Question

If $a,b$ and $c$ are positive real number such that $9(25a^2+b^2)+25(c^2–3ac)=15b(3a+c)$, then which of the following is INCORRECT?

• A. $a,b$ and $c$ are in A.P.
• B. $b,c$ and $a$ are in A.P.
• C. $a,2c-a$ and $2b-a$ are in A.P.
• D. $a+1,c+1$ and $b+1$ are in A.P.

Answer 1

The correct option is A $a,b$ and $c$ are in A.P.
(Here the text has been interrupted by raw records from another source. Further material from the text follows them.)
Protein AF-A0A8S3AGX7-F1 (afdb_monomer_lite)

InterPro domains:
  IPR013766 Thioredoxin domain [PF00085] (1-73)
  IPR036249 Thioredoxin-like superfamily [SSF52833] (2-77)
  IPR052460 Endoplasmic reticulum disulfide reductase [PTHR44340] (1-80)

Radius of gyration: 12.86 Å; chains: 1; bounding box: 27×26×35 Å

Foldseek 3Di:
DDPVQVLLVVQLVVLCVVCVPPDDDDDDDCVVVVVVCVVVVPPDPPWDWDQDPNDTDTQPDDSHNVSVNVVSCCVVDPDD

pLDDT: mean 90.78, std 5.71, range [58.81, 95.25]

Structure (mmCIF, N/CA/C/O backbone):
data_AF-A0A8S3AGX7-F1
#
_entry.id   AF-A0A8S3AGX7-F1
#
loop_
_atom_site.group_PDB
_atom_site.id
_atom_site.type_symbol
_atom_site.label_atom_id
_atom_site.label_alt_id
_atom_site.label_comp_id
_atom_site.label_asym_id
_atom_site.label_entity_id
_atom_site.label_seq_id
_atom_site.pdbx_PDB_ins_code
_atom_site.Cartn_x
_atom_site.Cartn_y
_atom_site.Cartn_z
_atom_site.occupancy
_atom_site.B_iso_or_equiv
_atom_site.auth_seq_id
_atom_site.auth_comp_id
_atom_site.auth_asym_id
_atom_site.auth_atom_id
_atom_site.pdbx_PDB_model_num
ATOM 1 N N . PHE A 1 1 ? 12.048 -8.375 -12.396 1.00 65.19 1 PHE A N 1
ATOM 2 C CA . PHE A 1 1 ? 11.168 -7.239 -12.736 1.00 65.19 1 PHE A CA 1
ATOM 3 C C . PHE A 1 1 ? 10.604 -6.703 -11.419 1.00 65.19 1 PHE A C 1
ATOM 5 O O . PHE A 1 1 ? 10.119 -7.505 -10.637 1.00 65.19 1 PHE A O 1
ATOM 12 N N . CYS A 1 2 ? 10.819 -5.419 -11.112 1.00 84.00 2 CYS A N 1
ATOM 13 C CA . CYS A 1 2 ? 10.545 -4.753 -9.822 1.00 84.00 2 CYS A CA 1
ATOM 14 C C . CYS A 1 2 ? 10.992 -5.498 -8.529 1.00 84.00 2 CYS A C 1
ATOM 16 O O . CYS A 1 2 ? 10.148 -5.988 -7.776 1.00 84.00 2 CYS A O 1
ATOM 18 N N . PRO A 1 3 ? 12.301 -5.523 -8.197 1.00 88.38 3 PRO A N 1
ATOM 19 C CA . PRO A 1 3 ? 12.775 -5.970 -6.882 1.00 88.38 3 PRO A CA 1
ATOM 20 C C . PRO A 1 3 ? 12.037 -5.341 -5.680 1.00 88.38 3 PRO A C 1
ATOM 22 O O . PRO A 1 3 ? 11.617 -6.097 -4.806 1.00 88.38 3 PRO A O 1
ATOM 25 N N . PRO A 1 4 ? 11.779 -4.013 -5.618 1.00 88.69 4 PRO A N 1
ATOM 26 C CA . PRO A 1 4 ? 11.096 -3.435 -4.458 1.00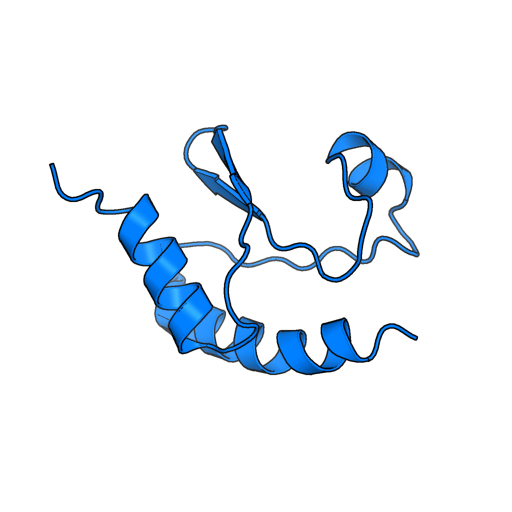 88.69 4 PRO A CA 1
ATOM 27 C C . PRO A 1 4 ? 9.652 -3.934 -4.301 1.00 88.69 4 PRO A C 1
ATOM 29 O O . PRO A 1 4 ? 9.185 -4.090 -3.176 1.00 88.69 4 PRO A O 1
ATOM 32 N N . CYS A 1 5 ? 8.966 -4.273 -5.399 1.00 89.81 5 CYS A N 1
ATOM 33 C CA . CYS A 1 5 ? 7.644 -4.895 -5.343 1.00 89.81 5 CYS A CA 1
ATOM 34 C C . CYS A 1 5 ? 7.711 -6.272 -4.671 1.00 89.81 5 CYS A C 1
ATOM 36 O O . CYS A 1 5 ? 6.893 -6.583 -3.810 1.00 89.81 5 CYS A O 1
ATOM 38 N N . MET A 1 6 ? 8.713 -7.085 -5.024 1.00 89.81 6 MET A N 1
ATOM 39 C CA . MET A 1 6 ? 8.893 -8.418 -4.441 1.00 89.81 6 MET A CA 1
ATOM 40 C C . MET A 1 6 ? 9.196 -8.368 -2.941 1.00 89.81 6 MET A C 1
ATOM 42 O O . MET A 1 6 ? 8.761 -9.256 -2.214 1.00 89.81 6 MET A O 1
ATOM 46 N N . HIS A 1 7 ? 9.887 -7.323 -2.476 1.00 91.38 7 HIS A N 1
ATOM 47 C CA . HIS A 1 7 ? 10.115 -7.088 -1.049 1.00 91.38 7 HIS A CA 1
ATOM 48 C C . HIS A 1 7 ? 8.843 -6.658 -0.305 1.00 91.38 7 HIS A C 1
ATOM 50 O O . HIS A 1 7 ? 8.627 -7.097 0.820 1.00 91.38 7 HIS A O 1
ATOM 56 N N . LEU A 1 8 ? 7.986 -5.843 -0.928 1.00 92.88 8 LEU A N 1
ATOM 57 C CA . LEU A 1 8 ? 6.746 -5.368 -0.310 1.00 92.88 8 LEU A CA 1
ATOM 58 C C . LEU A 1 8 ? 5.681 -6.471 -0.187 1.00 92.88 8 LEU A C 1
ATOM 60 O O . LEU A 1 8 ? 4.996 -6.549 0.827 1.00 92.88 8 LEU A O 1
ATOM 64 N N . LEU A 1 9 ? 5.534 -7.333 -1.197 1.00 92.12 9 LEU A N 1
ATOM 65 C CA . LEU A 1 9 ? 4.493 -8.372 -1.244 1.00 92.12 9 LEU A CA 1
ATOM 66 C C . LEU A 1 9 ? 4.367 -9.250 0.023 1.00 92.12 9 LEU A C 1
ATOM 68 O O . LEU A 1 9 ? 3.236 -9.433 0.489 1.00 92.12 9 LEU A O 1
ATOM 72 N N . PRO A 1 10 ? 5.446 -9.829 0.594 1.00 94.75 10 PRO A N 1
ATOM 73 C CA . PRO A 1 10 ? 5.330 -10.638 1.807 1.00 94.75 10 PRO A CA 1
ATOM 74 C C . PRO A 1 10 ? 4.885 -9.812 3.017 1.00 94.75 10 PRO A C 1
ATOM 76 O O . PRO A 1 10 ? 4.049 -10.276 3.790 1.00 94.75 10 PRO A O 1
ATOM 79 N N . GLU A 1 11 ? 5.387 -8.588 3.157 1.00 94.81 11 GLU A N 1
ATOM 80 C CA . GLU A 1 11 ? 5.039 -7.681 4.253 1.00 94.81 11 GLU A CA 1
ATOM 81 C C . GLU A 1 11 ? 3.586 -7.205 4.147 1.00 94.81 11 GLU A C 1
ATOM 83 O O . GLU A 1 11 ? 2.846 -7.222 5.131 1.00 94.81 11 GLU A O 1
ATOM 88 N N . PHE A 1 12 ? 3.131 -6.909 2.929 1.00 94.44 12 PHE A N 1
ATOM 89 C CA . PHE A 1 12 ? 1.745 -6.558 2.631 1.00 94.44 12 PHE A CA 1
ATOM 90 C C . PHE A 1 12 ? 0.777 -7.702 2.968 1.00 94.44 12 PHE A C 1
ATOM 92 O O . PHE A 1 12 ? -0.274 -7.472 3.560 1.00 94.44 12 PHE A O 1
ATOM 99 N N . ARG A 1 13 ? 1.155 -8.958 2.680 1.00 94.56 13 ARG A N 1
ATOM 100 C CA . ARG A 1 13 ? 0.375 -10.147 3.078 1.00 94.56 13 ARG A CA 1
ATOM 101 C C . ARG A 1 13 ? 0.339 -10.378 4.588 1.00 94.56 13 ARG A C 1
ATOM 103 O O . ARG A 1 13 ? -0.634 -10.937 5.088 1.00 94.56 13 ARG A O 1
ATOM 110 N N . LYS A 1 14 ? 1.396 -10.034 5.326 1.00 95.25 14 LYS A N 1
ATOM 111 C CA . LYS A 1 14 ? 1.372 -10.126 6.794 1.00 95.25 14 LYS A CA 1
ATOM 112 C C . LYS A 1 14 ? 0.431 -9.070 7.377 1.00 95.25 14 LYS A C 1
ATOM 114 O O . LYS A 1 14 ? -0.461 -9.422 8.147 1.00 95.25 14 LYS A O 1
ATOM 119 N N . ALA A 1 15 ? 0.549 -7.826 6.904 1.00 94.06 15 ALA A N 1
ATOM 120 C CA . ALA A 1 15 ? -0.337 -6.733 7.292 1.00 94.06 15 ALA A CA 1
ATOM 121 C C . ALA A 1 15 ? -1.809 -7.063 6.997 1.00 94.06 15 ALA A C 1
ATOM 123 O O . ALA A 1 15 ? -2.659 -6.882 7.868 1.00 94.06 15 ALA A O 1
ATOM 124 N N . SER A 1 16 ? -2.100 -7.646 5.826 1.00 94.62 16 SER A N 1
ATOM 125 C CA . SER A 1 16 ? -3.467 -8.030 5.460 1.00 94.62 16 SER A CA 1
ATOM 126 C C . SER A 1 16 ? -4.075 -9.027 6.442 1.00 94.62 16 SER A C 1
ATOM 128 O O . SER A 1 16 ? -5.233 -8.887 6.808 1.00 94.62 16 SER A O 1
ATOM 130 N N . LYS A 1 17 ? -3.296 -10.007 6.920 1.00 93.75 17 LYS A N 1
ATOM 131 C CA . LYS A 1 17 ? -3.776 -10.994 7.900 1.00 93.75 17 LYS A CA 1
ATOM 132 C C . LYS A 1 17 ? -4.126 -10.353 9.240 1.00 93.75 17 LYS A C 1
ATOM 134 O O . LYS A 1 17 ? -5.101 -10.763 9.861 1.00 93.75 17 LYS A O 1
ATOM 139 N N . ARG A 1 18 ? -3.356 -9.354 9.682 1.00 92.69 18 ARG A N 1
ATOM 140 C CA . ARG A 1 18 ? -3.616 -8.641 10.944 1.00 92.69 18 ARG A CA 1
ATOM 141 C C . ARG A 1 18 ? -4.790 -7.672 10.866 1.00 92.69 18 ARG A C 1
ATOM 143 O O . ARG A 1 18 ? -5.384 -7.371 11.894 1.00 92.69 18 ARG A O 1
ATOM 150 N N . LEU A 1 19 ? -5.098 -7.176 9.672 1.00 91.81 19 LEU A N 1
ATOM 151 C CA . LEU A 1 19 ? -6.108 -6.143 9.439 1.00 91.81 19 LEU A CA 1
ATOM 152 C C . LEU A 1 19 ? -7.341 -6.661 8.683 1.00 91.81 19 LEU A C 1
ATOM 154 O O . LEU A 1 19 ? -8.131 -5.849 8.207 1.00 91.81 19 LEU A O 1
ATOM 158 N N . THR A 1 20 ? -7.518 -7.986 8.613 1.00 86.94 20 THR A N 1
ATOM 159 C CA . THR A 1 20 ? -8.591 -8.667 7.864 1.00 86.94 20 THR A CA 1
ATOM 160 C C . THR A 1 20 ? -9.979 -8.081 8.144 1.00 86.94 20 THR A C 1
ATOM 162 O O . THR A 1 20 ? -10.758 -7.897 7.215 1.00 86.94 20 THR A O 1
ATOM 165 N N . ASP A 1 21 ? -10.268 -7.732 9.400 1.00 87.75 21 ASP A N 1
ATOM 166 C CA . ASP A 1 21 ? -11.586 -7.233 9.819 1.00 87.75 21 ASP A CA 1
ATOM 167 C C . ASP A 1 21 ? -11.727 -5.703 9.745 1.00 87.75 21 ASP A C 1
ATOM 169 O O . ASP A 1 21 ? -12.806 -5.166 9.984 1.00 87.75 21 ASP A O 1
ATOM 173 N N . LYS A 1 22 ? -10.638 -4.984 9.439 1.00 89.12 22 LYS A N 1
ATOM 174 C CA . LYS A 1 22 ? -10.609 -3.513 9.399 1.00 89.12 22 LYS A CA 1
ATOM 175 C C . LYS A 1 22 ? -10.579 -2.968 7.974 1.00 89.12 22 LYS A C 1
ATOM 177 O O . LYS A 1 22 ? -11.259 -1.991 7.680 1.00 89.12 22 LYS A O 1
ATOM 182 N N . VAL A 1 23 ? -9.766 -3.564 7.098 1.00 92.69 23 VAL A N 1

$9(25a^2+b^2)+25(c^2–3ac)=15b(3a+c)\Rightarrow 225a^2+9b^2+25c^2–75ac–45ab–15bc=0\Rightarrow \frac{1}{2}\left[\right(15a–3b{)}^2+(15a–5c{)}^2+(3b–5c{)}^2]=0\Rightarrow 15a=3b=5c$
$\Rightarrow \frac{a}{1}=\frac{b}{5}=\frac{c}{3}=\lambda \Rightarrow a=\lambda ,b=5\lambda ,c=3\lambda \Rightarrow 2c=a+b$
$\therefore b,c$ and $a$ are in A.P.
$\Rightarrow a,c$ and $b$ are in A.P.
$\Rightarrow a+1,c+1$ and $b+1$ are in A.P.
$\Rightarrow a,2c-a$ and $2b-a$ are in A.P.